15 Oktober 2025

Sejarah Lahirnya Lampung, Awalnya Keresiden dari Sumatera Selatan

Koropak.co.id – Provinsi Lampung lahir pada 18 Maret 1964 seiring dengan ditetapkannya Peraturan Pemerintah Nomor 31964 yang kemudian menjadi Undang-undang Nomor 14 tahun 1964. Jauh sebelum itu, Provinsi Lampung merupakan Karesidenan yang tergabung dengan Provinsi Sumatera Selatan.

Meskipun sebelum 18 maret 1964 Provinsi Lampung secara administratif masih merupakan bagian dari Provinsi Sumatera Selatan, namun jauh sebelum Indonesia merdeka, daerah ini memang sudah menunjukkan potensi yang sangat besar serta corak warna kebudayaan tersendiri yang dapat menambah khasanah adat dan budaya di bumi Nusantara.
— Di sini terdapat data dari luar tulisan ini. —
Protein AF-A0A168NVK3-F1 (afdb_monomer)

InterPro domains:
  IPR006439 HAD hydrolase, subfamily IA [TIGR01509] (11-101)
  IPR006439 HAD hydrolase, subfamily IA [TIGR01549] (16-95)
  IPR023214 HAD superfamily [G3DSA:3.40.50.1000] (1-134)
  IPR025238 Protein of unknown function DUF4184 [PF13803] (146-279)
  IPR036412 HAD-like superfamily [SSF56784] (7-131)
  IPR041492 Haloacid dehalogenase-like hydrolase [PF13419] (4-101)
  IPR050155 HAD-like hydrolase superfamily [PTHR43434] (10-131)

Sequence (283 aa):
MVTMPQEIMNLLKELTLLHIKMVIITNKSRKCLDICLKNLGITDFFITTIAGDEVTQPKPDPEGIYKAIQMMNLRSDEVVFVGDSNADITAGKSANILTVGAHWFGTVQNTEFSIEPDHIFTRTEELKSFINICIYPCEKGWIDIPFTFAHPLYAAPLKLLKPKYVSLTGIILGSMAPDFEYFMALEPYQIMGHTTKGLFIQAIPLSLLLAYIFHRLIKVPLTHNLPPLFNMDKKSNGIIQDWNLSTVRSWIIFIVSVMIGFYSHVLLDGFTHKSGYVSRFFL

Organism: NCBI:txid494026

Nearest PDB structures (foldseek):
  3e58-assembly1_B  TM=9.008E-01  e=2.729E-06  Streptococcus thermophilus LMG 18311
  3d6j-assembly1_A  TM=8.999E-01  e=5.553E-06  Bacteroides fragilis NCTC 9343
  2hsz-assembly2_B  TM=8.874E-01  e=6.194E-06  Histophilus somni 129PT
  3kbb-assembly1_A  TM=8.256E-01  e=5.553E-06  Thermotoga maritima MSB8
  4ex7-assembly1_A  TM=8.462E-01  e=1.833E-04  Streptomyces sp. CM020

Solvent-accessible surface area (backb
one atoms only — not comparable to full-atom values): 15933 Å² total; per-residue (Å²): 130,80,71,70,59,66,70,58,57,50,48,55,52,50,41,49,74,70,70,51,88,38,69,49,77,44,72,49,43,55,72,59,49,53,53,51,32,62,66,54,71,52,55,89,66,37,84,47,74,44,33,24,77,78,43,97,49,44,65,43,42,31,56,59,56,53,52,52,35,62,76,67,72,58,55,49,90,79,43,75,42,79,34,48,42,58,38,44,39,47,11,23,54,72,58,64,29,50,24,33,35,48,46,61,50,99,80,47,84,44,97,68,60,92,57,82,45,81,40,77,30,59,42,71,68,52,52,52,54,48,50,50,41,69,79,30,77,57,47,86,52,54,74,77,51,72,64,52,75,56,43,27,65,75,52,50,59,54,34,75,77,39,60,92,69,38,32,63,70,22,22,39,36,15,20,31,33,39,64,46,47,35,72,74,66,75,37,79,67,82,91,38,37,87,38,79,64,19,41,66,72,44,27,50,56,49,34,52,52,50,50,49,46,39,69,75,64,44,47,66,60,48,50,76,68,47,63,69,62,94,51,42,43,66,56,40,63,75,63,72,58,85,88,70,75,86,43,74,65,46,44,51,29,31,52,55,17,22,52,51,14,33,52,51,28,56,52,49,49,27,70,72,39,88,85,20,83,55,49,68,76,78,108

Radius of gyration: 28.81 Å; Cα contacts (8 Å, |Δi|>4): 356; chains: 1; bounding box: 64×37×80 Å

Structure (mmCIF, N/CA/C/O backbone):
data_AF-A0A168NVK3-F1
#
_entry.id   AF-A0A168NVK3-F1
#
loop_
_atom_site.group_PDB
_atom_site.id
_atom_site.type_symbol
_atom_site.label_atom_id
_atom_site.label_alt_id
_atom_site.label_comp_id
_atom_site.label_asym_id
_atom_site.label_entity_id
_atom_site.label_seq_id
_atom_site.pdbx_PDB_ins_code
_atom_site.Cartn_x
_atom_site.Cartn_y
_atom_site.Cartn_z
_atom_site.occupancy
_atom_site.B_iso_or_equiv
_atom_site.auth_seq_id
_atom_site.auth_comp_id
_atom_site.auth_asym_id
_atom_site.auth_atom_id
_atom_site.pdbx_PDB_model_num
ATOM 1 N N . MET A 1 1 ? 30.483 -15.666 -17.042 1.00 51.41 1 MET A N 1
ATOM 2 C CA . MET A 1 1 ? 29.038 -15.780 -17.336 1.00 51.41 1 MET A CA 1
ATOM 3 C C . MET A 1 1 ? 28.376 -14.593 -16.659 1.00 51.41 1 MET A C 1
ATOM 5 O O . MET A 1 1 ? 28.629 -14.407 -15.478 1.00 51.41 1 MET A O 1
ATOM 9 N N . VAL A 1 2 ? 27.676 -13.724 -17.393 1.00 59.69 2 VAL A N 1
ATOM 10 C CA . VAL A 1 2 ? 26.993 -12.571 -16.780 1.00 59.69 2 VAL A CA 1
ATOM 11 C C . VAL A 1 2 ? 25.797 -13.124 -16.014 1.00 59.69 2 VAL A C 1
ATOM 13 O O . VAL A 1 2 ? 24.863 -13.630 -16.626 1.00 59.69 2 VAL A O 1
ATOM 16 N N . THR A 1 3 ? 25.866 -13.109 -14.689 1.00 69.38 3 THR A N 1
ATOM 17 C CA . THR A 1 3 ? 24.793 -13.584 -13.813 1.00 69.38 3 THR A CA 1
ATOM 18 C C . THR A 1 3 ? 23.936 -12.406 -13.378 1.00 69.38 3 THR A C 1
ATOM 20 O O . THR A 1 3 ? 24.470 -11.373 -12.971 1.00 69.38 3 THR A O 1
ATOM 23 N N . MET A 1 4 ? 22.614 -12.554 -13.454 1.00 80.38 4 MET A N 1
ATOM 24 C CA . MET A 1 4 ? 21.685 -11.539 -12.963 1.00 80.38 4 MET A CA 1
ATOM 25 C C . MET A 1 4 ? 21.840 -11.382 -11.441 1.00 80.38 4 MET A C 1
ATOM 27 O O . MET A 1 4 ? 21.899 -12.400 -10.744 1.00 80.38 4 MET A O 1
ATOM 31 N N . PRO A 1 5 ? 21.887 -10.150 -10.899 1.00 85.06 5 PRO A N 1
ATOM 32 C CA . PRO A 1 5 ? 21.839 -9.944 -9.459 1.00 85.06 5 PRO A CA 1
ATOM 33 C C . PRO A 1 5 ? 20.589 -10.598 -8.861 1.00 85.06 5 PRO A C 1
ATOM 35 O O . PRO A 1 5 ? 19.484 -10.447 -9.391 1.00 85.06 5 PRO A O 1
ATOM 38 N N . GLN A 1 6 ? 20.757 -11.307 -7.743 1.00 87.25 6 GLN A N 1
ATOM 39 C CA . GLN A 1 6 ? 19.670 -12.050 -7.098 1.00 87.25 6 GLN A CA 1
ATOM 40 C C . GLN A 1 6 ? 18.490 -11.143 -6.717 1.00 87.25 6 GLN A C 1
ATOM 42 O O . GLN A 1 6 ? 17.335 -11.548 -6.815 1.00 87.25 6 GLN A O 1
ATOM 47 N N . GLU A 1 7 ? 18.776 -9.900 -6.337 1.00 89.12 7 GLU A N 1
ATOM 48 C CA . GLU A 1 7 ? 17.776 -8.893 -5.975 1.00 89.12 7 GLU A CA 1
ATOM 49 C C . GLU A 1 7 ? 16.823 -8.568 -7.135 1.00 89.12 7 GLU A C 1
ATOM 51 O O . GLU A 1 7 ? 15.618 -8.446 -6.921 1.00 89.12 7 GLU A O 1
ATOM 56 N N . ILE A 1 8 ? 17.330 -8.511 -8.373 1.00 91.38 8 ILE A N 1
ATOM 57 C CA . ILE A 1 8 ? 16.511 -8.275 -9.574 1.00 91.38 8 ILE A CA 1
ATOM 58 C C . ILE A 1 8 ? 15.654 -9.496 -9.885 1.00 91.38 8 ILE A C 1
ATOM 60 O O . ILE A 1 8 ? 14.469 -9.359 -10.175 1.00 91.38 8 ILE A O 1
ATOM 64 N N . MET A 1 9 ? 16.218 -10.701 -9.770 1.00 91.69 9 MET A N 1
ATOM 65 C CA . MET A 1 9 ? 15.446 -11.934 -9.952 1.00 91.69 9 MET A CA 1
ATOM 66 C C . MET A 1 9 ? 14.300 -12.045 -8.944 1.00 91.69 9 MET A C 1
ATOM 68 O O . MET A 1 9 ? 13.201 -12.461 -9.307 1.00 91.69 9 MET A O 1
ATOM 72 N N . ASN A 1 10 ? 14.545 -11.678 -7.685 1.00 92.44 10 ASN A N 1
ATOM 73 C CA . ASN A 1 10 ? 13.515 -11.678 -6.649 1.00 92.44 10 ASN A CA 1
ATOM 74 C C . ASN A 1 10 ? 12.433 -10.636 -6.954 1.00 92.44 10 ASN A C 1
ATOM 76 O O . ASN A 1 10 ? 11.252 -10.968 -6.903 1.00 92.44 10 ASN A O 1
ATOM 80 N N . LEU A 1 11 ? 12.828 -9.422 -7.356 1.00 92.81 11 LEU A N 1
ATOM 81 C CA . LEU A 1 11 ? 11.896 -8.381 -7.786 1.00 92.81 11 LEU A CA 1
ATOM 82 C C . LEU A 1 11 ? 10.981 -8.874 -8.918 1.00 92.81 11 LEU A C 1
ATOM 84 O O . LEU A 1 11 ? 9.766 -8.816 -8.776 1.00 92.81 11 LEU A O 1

Oleh karena itulah, pada zaman VOC daerah Lampung tidak terlepas dari incaran penjajahan Belanda. Tatkala Banten dibawah pimpinan Sultan Agung Tirtayasa (1651-1683) Banten berhasil menjadi pusat perdagangan yang dapat menyaingi VOC di perairan Jawa, Sumatera dan Maluku. 

Dalam upaya meluaskan wilayah kekuasaan Banten, Sultan Agung ini mendapat hambatan karena dihalang-halangi VOC yang bercokol di Batavia. Putra Sultan Agung Tirtayasa,Sultan Haji pun akhirnya diberi tugas untuk menggantikan kedudukan mahkota kesultanan Banten.
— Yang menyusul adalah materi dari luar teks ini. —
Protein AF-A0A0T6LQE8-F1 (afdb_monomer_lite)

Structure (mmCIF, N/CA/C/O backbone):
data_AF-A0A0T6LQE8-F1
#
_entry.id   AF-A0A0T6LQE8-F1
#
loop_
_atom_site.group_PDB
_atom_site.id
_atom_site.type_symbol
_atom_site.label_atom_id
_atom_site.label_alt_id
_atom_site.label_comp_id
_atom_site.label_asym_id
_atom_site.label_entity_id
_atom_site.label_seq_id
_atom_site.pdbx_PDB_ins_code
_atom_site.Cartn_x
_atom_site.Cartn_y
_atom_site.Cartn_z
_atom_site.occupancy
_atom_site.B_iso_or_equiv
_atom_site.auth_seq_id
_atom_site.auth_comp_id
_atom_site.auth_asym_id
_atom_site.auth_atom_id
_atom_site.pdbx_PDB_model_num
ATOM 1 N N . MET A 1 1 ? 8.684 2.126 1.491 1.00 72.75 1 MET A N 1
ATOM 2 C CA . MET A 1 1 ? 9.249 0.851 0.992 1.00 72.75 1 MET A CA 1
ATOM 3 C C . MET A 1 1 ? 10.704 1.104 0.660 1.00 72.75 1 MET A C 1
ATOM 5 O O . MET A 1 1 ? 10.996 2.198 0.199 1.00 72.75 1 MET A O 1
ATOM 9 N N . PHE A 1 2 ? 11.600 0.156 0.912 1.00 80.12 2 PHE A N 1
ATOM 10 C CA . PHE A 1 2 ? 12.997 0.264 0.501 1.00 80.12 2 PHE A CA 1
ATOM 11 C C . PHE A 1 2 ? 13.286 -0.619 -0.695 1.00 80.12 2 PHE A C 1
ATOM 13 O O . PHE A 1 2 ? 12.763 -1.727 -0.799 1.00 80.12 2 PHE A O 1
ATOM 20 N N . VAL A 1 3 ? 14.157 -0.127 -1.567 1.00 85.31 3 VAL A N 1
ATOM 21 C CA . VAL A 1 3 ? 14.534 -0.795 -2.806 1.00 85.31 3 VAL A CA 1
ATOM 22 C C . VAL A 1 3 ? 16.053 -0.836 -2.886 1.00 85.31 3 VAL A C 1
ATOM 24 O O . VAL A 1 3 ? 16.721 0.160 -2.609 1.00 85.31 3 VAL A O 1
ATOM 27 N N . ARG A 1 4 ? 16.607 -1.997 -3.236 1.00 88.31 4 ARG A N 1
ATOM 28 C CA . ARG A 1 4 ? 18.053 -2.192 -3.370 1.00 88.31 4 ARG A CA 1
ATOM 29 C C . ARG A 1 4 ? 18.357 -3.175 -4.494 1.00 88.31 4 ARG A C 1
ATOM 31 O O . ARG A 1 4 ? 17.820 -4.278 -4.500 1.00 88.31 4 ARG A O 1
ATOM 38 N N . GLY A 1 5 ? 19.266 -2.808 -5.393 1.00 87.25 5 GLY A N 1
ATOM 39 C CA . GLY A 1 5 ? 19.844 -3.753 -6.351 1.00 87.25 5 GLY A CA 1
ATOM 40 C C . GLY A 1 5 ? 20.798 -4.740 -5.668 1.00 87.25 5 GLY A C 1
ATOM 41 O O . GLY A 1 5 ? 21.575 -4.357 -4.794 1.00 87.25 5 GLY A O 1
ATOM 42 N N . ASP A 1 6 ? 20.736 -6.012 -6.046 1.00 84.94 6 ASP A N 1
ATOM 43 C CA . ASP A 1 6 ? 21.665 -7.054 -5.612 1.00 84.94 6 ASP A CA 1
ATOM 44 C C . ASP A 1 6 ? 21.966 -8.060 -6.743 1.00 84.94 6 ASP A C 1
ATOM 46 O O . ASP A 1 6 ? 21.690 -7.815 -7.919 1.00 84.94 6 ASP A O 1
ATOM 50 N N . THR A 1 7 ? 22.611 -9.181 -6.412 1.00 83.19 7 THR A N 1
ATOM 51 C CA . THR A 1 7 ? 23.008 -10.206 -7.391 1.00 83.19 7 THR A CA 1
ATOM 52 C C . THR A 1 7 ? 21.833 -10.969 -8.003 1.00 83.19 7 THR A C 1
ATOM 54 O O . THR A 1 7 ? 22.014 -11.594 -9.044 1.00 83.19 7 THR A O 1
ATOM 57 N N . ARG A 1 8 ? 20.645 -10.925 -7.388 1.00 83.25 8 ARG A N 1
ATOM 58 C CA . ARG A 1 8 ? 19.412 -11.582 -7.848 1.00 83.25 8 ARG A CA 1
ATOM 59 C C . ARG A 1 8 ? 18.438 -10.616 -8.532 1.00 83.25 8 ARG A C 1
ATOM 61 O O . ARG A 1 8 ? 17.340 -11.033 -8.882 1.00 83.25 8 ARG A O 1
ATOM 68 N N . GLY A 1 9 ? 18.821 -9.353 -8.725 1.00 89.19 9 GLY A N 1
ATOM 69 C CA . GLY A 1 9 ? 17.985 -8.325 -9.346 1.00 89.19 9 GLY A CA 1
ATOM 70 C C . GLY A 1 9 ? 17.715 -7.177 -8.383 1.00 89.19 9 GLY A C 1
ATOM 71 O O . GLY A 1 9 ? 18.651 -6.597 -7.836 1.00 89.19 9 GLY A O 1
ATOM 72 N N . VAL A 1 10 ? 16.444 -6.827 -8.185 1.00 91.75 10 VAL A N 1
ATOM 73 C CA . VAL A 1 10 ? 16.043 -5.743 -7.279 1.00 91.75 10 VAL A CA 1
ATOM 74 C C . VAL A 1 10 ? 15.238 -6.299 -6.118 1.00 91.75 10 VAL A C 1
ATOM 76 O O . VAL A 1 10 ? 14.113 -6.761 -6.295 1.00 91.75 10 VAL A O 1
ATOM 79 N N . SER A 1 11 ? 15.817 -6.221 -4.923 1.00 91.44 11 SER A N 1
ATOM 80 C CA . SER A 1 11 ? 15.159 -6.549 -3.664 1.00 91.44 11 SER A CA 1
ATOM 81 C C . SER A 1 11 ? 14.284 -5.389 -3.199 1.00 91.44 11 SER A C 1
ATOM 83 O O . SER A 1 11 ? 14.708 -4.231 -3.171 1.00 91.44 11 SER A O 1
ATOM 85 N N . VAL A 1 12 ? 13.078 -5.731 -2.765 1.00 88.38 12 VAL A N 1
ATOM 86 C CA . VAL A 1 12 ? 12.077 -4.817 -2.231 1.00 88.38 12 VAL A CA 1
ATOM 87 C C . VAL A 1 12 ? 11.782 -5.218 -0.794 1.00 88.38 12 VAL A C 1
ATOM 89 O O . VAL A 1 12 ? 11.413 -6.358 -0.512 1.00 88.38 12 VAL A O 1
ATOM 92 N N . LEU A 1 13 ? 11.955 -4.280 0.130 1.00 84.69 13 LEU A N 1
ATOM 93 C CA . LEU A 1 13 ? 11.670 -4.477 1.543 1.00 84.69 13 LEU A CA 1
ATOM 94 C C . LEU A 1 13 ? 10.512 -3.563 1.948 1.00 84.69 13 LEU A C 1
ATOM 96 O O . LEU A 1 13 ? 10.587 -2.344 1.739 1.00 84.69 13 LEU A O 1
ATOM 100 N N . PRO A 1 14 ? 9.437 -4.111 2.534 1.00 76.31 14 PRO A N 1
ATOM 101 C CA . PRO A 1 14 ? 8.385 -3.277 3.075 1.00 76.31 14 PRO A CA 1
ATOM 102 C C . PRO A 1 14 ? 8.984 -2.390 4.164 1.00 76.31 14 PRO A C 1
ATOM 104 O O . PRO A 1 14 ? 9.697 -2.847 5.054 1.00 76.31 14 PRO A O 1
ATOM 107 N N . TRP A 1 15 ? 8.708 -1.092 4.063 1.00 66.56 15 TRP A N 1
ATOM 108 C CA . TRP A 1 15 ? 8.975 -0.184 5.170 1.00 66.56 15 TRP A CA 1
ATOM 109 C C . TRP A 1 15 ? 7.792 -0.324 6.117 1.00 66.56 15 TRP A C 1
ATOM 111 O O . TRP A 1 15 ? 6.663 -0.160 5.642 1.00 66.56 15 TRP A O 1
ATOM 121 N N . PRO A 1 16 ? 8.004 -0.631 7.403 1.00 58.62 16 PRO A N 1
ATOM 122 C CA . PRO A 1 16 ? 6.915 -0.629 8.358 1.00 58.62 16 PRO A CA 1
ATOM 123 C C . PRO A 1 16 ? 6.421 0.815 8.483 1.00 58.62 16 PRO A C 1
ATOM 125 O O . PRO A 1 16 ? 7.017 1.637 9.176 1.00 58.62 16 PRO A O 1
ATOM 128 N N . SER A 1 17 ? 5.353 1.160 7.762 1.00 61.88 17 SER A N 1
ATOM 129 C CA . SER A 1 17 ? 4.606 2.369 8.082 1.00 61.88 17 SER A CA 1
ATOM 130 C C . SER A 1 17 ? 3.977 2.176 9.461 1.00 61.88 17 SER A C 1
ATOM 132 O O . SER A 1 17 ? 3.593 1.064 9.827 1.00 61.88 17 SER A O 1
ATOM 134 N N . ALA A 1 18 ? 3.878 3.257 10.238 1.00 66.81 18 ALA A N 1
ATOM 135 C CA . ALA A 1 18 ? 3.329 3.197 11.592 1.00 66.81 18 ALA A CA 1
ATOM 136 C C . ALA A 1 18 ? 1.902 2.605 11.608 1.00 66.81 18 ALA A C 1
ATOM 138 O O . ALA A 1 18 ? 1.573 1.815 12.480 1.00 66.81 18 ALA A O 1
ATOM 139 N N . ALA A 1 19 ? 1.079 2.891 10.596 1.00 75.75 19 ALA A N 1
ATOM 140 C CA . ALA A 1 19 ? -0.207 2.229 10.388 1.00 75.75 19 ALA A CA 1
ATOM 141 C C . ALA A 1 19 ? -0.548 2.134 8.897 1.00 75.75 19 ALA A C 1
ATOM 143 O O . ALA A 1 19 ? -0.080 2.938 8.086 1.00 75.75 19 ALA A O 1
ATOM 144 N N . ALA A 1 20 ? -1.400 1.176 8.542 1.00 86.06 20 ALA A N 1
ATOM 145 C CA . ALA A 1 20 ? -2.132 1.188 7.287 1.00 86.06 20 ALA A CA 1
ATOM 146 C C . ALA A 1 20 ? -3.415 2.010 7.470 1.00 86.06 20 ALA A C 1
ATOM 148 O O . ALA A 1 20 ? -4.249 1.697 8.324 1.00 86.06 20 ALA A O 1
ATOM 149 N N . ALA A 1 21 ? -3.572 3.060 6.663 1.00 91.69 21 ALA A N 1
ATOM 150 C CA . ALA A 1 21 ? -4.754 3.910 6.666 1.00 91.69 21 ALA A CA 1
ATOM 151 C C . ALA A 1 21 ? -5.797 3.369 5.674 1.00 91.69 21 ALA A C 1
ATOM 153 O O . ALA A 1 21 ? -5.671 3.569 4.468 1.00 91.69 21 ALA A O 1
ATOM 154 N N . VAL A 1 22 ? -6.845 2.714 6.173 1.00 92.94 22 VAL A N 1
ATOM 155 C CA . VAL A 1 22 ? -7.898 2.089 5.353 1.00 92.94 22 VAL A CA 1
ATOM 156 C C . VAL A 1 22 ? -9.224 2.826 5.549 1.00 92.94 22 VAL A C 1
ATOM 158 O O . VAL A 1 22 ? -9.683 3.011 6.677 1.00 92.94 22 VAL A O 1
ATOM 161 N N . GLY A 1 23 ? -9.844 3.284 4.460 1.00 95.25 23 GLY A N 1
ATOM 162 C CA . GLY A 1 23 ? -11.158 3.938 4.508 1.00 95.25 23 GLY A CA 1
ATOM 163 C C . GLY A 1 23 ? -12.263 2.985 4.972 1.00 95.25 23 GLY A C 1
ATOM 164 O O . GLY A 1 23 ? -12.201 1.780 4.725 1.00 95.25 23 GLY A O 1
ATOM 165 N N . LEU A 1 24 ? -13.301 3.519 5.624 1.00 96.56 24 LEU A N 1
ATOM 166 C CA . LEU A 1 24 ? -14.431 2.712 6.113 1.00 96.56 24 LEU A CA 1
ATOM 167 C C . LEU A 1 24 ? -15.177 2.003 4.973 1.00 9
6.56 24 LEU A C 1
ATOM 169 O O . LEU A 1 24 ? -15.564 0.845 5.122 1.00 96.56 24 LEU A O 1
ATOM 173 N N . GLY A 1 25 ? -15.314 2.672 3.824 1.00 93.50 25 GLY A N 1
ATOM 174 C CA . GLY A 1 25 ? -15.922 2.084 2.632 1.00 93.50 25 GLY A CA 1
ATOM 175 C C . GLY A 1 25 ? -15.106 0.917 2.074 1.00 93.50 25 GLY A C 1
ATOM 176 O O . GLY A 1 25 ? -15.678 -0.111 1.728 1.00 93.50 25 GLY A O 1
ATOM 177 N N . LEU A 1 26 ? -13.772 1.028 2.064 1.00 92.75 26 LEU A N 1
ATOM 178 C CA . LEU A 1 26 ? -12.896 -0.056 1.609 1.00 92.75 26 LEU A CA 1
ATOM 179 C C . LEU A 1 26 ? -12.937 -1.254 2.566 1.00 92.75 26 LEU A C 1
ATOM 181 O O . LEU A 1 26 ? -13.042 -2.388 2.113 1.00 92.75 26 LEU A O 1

Dengan kejayaan Sultan Banten pada saat itu, tentu saja tidak menyenangkan bagi VOC. Sehingga VOC pun selalu berusaha untuk menguasai kesultanan Banten. Siapa sangka, usaha VOC ini berhasil dilakukan dengan jalan membujuk Sultan Haji sehingga membuatnya berselisih paham dengan sang ayah, Sultan Agung Tirtayasa. 

Dalam perlawanan menghadapi ayahnya sendiri, Sultan Haji meminta bantuan VOC dan sebagai imbalannya Sultan Haji akan menyerahkan penguasaan atas daerah Lampung kepada VOC. Pada akhirnya, 7 April 1682 Sultan Agung Tirtayasa resmi disingkirkan dan Sultan Haji dinobatkan menjadi Sultan Banten.

Dari hasil perundingan-perundingan antara VOC dengan Sultan Haji juga menghasilkan sebuah piagam dari Sultan Haji tertanggal 27 Agustus 1682 yang isinya antara lain menyebutkan bahwa sejak saat itu pengawasan perdagangan rempah-rempah atas daerah Lampung diserahkan oleh Sultan Banten kepada VOC yang sekaligus memperoleh monopoli perdagangan di daerah Lampung.

Dilansir dari lampungprov.go.id, pada 29 Agustus 1682 iring-iringan armada VOC dan Banten yang dipimpin oleh Vander Schuur dengan membawa surat mandat dari Sultan Haji dan membuang sauh di Tanjung Tiram. Ekspedisi Vander Schuur yang pertama ini ternyata tidak berhasil dan ia tidak mendapatkan lada yag dicari-carinya. 

Sepertinya perdagangan langsung antara VOC dengan Lampung yang dirintisnya itu mengalami kegagalan, karena ternyata tidak semua penguasa di Lampung langsung tunduk begitu saja kepada kekuasaan Sultan Haji yang bersekutu dengan kompeni.

Akan tetapi banyak yang masih mengakui Sultan Agung Tirtayasa sebagai Sultan Banten dan menganggap kompeni tetap sebagai musuh. Sementara itu, timbul keragu-raguan dari VOC apakah benar Lampung berada dibawah Kekuasaan Sultan Banten, dan ternyata baru diketahui bahwa penguasaan Banten atas Lampung itu tidak mutlak.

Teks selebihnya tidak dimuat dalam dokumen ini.